No training; direct inference with off-the-shelf LLMs.

Key Experimental Results

Ablation Study (PutnamBench 100-question subset)

Configuration Pass@1 (%) Pass@20 (%) Avg. Cost Notes
Single-shot LLM (Claude Opus) 2.0 5.0 Baseline
+ Iterative Feedback (1 retry) 8.5 18.0 $0.30/problem Largest single improvement
+ Historical Memory (5 rounds) 15.2 31.0 $0.80/problem Effective but context bloat
+ Self-Managed Memory (5 rounds) 16.3 33.2 $0.64/problem Best trade-off
+ Tool Search 17.8 35.5 $0.72/problem Marginal gain ~8%

Model Comparison (Full system, 50 iterations)

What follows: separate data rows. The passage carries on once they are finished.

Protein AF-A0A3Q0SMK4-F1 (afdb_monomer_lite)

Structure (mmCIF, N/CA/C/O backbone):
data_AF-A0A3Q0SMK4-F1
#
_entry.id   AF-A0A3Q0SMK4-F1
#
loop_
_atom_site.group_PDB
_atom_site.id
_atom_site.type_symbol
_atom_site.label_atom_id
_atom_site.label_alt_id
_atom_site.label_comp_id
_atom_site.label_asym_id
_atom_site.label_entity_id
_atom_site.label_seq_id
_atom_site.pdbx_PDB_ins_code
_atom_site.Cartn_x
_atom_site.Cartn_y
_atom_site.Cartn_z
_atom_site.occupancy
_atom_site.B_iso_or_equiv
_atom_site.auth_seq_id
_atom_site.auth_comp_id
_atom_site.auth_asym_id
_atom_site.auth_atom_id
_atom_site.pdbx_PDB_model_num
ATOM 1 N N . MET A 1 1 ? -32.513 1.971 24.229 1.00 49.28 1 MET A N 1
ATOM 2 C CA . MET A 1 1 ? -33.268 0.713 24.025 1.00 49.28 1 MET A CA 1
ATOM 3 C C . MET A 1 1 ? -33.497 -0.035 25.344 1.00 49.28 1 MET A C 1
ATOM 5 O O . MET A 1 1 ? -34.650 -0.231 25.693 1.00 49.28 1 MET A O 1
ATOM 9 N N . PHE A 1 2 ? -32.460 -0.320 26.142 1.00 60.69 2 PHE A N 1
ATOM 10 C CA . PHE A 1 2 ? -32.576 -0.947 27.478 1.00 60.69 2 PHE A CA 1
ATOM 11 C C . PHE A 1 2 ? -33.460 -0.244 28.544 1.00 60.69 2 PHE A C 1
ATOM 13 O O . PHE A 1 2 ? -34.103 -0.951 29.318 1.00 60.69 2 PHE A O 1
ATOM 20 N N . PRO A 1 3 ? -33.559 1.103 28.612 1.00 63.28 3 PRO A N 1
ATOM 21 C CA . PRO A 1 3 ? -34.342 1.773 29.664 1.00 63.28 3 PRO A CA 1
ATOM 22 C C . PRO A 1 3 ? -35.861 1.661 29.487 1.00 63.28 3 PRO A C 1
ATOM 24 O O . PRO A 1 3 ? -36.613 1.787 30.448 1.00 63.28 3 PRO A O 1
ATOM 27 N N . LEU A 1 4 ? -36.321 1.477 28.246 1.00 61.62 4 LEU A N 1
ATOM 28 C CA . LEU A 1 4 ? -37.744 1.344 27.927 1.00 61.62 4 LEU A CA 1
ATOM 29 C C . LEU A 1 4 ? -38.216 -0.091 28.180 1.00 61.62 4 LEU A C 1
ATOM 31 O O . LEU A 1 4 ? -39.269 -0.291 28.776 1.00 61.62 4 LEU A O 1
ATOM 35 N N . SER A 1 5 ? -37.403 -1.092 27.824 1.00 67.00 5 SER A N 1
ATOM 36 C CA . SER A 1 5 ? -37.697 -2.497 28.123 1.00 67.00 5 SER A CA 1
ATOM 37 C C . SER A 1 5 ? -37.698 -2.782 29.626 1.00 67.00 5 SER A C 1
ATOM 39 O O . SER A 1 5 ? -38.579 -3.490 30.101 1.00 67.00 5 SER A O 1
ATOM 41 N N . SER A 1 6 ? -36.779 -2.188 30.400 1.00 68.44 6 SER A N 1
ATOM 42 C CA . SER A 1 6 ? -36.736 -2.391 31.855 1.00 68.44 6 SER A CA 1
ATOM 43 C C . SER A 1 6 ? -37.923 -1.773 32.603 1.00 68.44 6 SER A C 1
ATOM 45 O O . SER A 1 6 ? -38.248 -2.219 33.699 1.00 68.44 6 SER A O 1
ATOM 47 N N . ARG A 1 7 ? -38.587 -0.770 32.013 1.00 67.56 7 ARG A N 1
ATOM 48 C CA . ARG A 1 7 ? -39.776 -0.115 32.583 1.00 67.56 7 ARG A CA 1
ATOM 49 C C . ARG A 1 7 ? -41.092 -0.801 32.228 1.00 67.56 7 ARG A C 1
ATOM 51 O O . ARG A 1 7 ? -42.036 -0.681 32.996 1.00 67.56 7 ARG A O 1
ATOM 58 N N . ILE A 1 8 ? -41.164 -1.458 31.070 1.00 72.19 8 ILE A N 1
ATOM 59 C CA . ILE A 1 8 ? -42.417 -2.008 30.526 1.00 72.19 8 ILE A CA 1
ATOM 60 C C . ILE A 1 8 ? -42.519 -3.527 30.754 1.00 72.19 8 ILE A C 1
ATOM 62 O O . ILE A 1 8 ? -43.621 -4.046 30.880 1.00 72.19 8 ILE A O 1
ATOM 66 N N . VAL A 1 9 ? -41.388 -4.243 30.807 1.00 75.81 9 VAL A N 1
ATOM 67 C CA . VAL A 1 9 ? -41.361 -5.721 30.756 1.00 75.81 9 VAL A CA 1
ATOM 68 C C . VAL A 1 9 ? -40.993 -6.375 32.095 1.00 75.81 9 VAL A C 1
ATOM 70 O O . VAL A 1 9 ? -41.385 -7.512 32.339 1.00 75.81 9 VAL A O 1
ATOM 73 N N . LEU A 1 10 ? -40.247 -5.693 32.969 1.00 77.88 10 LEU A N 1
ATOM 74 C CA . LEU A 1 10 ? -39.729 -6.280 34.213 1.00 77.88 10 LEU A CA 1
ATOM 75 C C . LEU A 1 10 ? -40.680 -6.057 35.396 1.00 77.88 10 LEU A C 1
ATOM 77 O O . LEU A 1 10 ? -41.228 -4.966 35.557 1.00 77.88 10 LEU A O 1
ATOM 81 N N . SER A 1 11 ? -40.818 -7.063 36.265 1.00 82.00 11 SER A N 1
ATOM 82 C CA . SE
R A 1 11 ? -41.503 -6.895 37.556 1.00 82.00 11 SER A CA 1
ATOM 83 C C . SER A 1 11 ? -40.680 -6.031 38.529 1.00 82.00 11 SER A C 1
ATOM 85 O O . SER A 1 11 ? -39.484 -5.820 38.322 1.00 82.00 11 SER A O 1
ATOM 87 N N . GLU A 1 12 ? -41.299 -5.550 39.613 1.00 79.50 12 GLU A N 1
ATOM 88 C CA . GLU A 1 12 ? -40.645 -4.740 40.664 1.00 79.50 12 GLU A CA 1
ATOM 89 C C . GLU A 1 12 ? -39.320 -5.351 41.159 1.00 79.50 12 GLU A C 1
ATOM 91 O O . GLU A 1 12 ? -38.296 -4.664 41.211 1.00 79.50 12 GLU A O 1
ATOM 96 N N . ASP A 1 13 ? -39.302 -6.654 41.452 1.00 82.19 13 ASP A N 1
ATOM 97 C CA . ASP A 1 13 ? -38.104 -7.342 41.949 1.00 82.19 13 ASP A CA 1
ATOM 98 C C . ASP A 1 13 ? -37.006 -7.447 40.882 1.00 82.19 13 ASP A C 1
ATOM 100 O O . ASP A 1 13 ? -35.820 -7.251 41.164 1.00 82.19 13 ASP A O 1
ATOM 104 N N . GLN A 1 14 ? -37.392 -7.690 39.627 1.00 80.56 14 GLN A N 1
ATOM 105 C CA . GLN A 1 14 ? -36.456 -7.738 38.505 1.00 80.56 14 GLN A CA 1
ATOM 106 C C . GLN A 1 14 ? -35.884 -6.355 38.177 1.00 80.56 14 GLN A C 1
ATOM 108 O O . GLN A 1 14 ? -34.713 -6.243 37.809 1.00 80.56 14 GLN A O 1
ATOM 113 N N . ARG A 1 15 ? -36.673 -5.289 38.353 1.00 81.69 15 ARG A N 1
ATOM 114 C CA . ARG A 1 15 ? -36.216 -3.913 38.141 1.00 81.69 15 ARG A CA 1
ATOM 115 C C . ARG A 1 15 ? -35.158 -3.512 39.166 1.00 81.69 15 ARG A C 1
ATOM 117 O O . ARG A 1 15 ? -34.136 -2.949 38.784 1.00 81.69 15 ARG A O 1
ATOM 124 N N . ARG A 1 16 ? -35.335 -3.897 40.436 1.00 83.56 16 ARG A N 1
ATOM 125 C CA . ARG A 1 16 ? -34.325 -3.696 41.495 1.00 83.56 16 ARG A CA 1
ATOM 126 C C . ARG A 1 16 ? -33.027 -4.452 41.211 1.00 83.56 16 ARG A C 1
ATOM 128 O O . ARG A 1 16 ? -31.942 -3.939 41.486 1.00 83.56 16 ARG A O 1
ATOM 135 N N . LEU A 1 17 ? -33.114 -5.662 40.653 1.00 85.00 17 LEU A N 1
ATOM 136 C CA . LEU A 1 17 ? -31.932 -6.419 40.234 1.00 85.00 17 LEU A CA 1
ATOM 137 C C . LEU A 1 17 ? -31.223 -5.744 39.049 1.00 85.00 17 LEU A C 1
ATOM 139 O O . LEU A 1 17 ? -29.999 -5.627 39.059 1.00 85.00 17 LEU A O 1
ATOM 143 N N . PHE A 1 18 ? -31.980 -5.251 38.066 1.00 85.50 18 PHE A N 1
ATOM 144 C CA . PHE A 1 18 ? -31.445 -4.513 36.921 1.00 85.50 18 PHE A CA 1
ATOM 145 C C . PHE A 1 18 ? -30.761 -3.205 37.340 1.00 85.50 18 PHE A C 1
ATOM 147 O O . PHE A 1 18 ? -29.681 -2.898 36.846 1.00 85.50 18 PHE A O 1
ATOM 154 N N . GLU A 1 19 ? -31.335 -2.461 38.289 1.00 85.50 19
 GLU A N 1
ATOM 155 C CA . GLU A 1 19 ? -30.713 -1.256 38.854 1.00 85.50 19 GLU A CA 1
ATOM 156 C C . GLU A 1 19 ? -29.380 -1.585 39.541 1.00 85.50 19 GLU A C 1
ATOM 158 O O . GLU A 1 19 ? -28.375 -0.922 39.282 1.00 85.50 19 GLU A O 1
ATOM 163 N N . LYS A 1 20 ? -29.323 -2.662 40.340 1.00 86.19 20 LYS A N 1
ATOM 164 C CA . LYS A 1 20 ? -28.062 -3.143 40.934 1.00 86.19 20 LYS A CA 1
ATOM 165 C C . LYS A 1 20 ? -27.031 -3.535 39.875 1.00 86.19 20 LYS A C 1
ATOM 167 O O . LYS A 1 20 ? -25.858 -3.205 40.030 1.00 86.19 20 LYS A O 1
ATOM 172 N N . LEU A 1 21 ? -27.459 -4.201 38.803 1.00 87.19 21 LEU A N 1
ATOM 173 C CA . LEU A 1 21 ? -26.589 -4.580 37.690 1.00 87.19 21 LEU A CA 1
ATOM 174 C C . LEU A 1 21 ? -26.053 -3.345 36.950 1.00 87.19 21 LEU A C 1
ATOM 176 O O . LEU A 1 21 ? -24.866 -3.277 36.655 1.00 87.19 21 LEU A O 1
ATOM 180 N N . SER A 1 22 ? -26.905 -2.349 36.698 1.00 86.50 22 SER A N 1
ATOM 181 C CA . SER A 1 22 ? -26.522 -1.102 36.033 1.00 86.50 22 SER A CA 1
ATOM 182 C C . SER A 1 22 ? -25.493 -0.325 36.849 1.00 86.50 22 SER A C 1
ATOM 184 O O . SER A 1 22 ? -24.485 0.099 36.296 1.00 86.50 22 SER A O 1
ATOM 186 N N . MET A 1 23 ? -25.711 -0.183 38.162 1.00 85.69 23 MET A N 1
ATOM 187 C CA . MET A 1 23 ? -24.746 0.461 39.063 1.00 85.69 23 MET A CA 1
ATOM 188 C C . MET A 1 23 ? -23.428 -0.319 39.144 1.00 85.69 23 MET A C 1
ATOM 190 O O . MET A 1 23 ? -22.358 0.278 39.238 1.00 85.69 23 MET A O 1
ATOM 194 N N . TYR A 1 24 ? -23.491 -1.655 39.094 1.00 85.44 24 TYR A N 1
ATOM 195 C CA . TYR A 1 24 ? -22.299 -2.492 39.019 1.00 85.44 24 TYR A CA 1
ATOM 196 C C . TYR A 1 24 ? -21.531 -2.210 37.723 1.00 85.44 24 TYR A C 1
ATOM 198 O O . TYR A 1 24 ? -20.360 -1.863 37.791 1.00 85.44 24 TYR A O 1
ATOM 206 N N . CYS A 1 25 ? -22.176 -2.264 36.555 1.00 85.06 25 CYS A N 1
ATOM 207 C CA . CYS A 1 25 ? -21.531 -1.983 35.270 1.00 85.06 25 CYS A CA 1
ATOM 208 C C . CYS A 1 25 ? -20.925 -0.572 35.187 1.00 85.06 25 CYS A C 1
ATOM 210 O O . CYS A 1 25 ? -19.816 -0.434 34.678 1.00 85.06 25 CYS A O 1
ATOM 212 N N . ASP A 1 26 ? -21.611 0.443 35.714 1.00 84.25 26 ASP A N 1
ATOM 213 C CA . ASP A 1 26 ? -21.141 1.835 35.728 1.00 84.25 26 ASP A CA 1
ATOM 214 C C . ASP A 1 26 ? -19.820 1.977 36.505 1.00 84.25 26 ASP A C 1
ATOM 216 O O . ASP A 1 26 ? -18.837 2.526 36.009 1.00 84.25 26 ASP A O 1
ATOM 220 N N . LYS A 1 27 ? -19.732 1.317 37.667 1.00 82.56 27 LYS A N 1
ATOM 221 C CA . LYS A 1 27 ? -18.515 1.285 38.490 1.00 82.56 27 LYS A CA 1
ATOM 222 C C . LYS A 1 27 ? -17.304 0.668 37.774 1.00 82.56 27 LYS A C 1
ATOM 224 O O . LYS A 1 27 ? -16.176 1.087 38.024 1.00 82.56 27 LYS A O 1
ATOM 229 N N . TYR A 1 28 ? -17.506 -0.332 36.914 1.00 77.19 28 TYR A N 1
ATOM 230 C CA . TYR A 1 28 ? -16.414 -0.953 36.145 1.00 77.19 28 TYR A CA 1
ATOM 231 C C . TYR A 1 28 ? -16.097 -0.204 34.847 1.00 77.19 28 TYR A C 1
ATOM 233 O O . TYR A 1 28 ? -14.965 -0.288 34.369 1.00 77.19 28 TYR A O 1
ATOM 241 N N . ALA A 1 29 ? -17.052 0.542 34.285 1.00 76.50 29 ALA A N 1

Model Pass@1 Pass@50 Relative Cost
Claude Sonnet 4.5 (10k thinking) 28.5% 51.3% 0.8x
Claude Opus 4.5 (10k thinking) 38.2% 60.7% 1.0x
Claude Opus 4.5 (32k thinking) 45.1% 68.3% 1.8x
Gemini 3 Flash (high) 9.2% 25.1% 0.3x
Gemini 3 Pro (high) 12.5% 28.7% 0.6x

Main Results (Opus 32k, 50 iterations)

Benchmark AxProverBase SOTA Competitor Notes
PutnamBench (pass@1) 54.7% Hilbert 55.9% 100x lower cost
FATE-M (pass@1) 98.0% REAL-Prover 56.7% Large margin
FATE-H (pass@1) 66.0% REAL-Prover 0% First >60%
FATE-X (pass@1) 24.0% Seed-Prover 33% Extremely challenging
LeanCat (pass@1) 59.0% Opus single-shot 8.25% Significant iterative gain

Key Findings

  • Iterative feedback is decisive: Adding a feedback loop alone raises pass@1 from 2% to 8.5% (4.25x), exceeding the cumulative effect of other changes.
  • Self-managed memory outperforms historical memory: At equal cost, it delivers better performance and stability, demonstrating the value of "curated memory > full memory."
  • Model capability is amplified by the framework: Opus 32k thinking outperforms 10k thinking by 7.6 percentage points in pass@50; stronger models gain more from this framework.
  • Tool search has limited value: In competition math, web search is almost unhelpful; LeanSearch provides slight benefit but is not critical.
  • Cross-domain generalization: The simple architecture works from competition math to abstract algebra (FATE-M) and category theory (LeanCat).

Highlights & Insights

  • The power of minimalism: Proof does not require large-scale training or complex search; "compiler feedback + self-reflection + strong model" can rival SOTA.
  • Effectiveness of self-reflection: Letting the LLM maintain its own notebook outperforms fixed heuristic retrieval, highlighting the value of "metacognition" in AI systems.
  • Rigorous ablation design: Bottom-up stacking with clear quantification at each layer provides direction for future improvements.
  • New perspective on cost-performance: $12.6/problem versus Hilbert's hundreds or thousands of dollars, greatly lowering the barrier for adoption.

Limitations & Future Work

  • Achieving only 24% on the hardest FATE-X set indicates a bottleneck in deep mathematical intuition.
  • Only a single model family (Claude) was evaluated; performance of other architectures remains untested.
  • Lean 4-specific; transferability to Coq/Isabelle needs validation.
  • Self-managed memory relies on the model's introspective ability and may fail with weaker models.
  • Future directions: enhance hybrid semantic+symbolic retrieval; integrate specialized geometry/algebra solvers; adopt a two-stage sketch-to-formalization paradigm.
  • vs Seed-Prover / Goedel-Prover: The latter rely on large-scale synthetic data + RL; this work shows that general-purpose LLMs alone can be competitive.
  • vs AlphaProof: AlphaProof uses tree search + complex heuristics; this work uses a linear iterative program, remaining competitive with greater simplicity.
  • Insights: The paradigm of iterative feedback + self-reflection + lightweight tools can transfer to program synthesis, scientific verification, and other complex reasoning tasks.

Rating

  • Novelty: ⭐⭐⭐⭐☆ Individual modules are not highly novel, but the experimental finding that "minimalism is strong" is itself inspiring.
  • Experimental Thoroughness: ⭐⭐⭐⭐⭐ Covers 5 benchmarks, multiple models, detailed ablation, broad coverage.
  • Writing Quality: ⭐⭐⭐⭐⭐ Clear architecture, complete pseudocode, precise results.
  • Value: ⭐⭐⭐⭐⭐ Lowers the AI barrier for formal mathematics, with significant impact on the open-source community.